====== Input material

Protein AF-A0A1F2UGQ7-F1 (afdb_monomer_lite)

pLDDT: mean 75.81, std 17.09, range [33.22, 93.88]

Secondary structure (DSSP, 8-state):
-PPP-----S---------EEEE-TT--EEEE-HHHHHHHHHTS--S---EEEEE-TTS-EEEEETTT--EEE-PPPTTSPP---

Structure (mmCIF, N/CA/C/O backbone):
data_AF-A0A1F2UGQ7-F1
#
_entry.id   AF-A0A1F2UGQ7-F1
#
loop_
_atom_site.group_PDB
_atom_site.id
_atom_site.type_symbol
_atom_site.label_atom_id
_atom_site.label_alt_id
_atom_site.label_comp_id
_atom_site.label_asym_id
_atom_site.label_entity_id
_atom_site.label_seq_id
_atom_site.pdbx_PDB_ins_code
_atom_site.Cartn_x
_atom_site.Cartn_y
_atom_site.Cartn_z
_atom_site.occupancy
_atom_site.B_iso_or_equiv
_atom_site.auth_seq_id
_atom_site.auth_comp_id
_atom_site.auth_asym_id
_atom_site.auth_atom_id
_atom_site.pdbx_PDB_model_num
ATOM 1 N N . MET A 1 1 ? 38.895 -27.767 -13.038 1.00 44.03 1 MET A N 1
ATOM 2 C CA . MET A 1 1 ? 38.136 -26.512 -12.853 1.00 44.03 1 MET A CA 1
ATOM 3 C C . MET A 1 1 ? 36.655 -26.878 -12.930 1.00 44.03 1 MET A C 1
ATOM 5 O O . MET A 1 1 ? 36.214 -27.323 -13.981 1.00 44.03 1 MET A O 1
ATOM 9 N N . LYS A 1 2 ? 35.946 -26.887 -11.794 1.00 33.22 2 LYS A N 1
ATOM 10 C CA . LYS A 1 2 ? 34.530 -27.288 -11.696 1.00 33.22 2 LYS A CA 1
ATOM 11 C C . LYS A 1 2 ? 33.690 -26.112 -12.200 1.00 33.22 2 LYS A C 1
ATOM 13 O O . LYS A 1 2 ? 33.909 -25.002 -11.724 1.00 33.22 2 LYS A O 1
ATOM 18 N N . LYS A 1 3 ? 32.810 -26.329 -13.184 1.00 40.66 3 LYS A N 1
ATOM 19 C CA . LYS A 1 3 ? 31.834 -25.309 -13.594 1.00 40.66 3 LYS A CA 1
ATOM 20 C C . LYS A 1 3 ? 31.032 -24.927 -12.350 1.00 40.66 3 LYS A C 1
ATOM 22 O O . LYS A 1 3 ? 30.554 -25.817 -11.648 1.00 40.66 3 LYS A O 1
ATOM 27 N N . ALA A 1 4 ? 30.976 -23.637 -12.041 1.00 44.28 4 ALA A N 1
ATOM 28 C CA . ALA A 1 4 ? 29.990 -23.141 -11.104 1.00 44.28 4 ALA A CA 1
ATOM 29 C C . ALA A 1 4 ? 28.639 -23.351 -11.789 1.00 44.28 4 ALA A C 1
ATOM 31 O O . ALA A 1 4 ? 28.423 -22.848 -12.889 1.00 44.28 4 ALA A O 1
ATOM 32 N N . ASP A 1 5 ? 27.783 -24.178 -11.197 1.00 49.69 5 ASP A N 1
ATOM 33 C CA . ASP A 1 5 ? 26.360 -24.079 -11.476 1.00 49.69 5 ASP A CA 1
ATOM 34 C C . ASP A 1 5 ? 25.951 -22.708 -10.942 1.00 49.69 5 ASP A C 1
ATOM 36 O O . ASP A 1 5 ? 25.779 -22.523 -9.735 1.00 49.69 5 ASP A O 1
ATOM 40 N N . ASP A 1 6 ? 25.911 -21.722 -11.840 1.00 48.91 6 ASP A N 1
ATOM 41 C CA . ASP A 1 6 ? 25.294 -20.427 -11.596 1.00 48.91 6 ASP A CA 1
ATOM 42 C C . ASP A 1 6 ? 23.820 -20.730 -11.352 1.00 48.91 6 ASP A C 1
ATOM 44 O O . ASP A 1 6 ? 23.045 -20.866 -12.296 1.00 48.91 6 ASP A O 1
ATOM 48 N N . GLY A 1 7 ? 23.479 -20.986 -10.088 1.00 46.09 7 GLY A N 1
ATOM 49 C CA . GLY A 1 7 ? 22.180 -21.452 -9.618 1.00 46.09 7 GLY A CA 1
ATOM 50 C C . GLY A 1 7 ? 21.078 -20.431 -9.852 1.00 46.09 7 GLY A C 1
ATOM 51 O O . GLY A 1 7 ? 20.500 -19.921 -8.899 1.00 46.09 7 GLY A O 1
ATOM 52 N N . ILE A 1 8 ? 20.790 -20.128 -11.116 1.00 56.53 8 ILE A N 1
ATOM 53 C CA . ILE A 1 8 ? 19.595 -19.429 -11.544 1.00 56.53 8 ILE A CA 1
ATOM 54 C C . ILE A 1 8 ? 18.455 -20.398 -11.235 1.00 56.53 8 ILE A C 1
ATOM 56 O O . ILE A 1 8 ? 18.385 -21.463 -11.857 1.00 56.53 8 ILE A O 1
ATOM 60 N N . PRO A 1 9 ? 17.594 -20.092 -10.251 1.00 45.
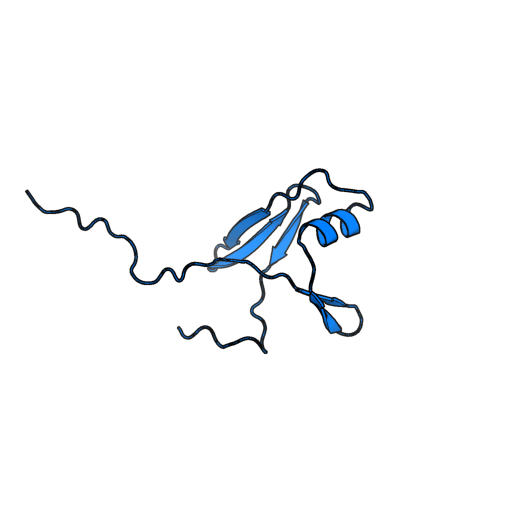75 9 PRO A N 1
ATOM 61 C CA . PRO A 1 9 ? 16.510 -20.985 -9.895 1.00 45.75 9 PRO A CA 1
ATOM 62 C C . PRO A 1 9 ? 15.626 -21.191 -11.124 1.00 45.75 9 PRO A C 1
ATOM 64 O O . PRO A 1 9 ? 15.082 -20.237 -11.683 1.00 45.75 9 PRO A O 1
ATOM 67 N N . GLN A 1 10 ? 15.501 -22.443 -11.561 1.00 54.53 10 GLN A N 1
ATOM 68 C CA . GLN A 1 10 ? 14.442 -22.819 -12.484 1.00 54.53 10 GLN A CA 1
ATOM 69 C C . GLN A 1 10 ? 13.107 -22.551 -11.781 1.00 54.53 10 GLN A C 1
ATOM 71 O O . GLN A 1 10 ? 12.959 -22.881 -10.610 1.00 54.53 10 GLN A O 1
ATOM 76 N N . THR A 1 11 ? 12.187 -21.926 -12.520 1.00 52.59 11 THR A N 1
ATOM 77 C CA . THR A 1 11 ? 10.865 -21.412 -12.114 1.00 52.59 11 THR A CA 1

============

**Your instructions**.
Above are the records. Copy the lines beginning at the one that has "ATOM 10 C CA" and ending with the one that has "ATOM 18 N N", unchanged.

**Answer for the task**.
ATOM 10 C CA . LYS A 1 2 ? 34.530 -27.288 -11.696 1.00 33.22 2 LYS A CA 1
ATOM 11 C C . LYS A 1 2 ? 33.690 -26.112 -12.200 1.00 33.22 2 LYS A C 1
ATOM 13 O O . LYS A 1 2 ? 33.909 -25.002 -11.724 1.00 33.22 2 LYS A O 1
ATOM 18 N N . LYS A 1 3 ? 32.810 -26.329 -13.184 1.00 40.66 3 LYS A N 1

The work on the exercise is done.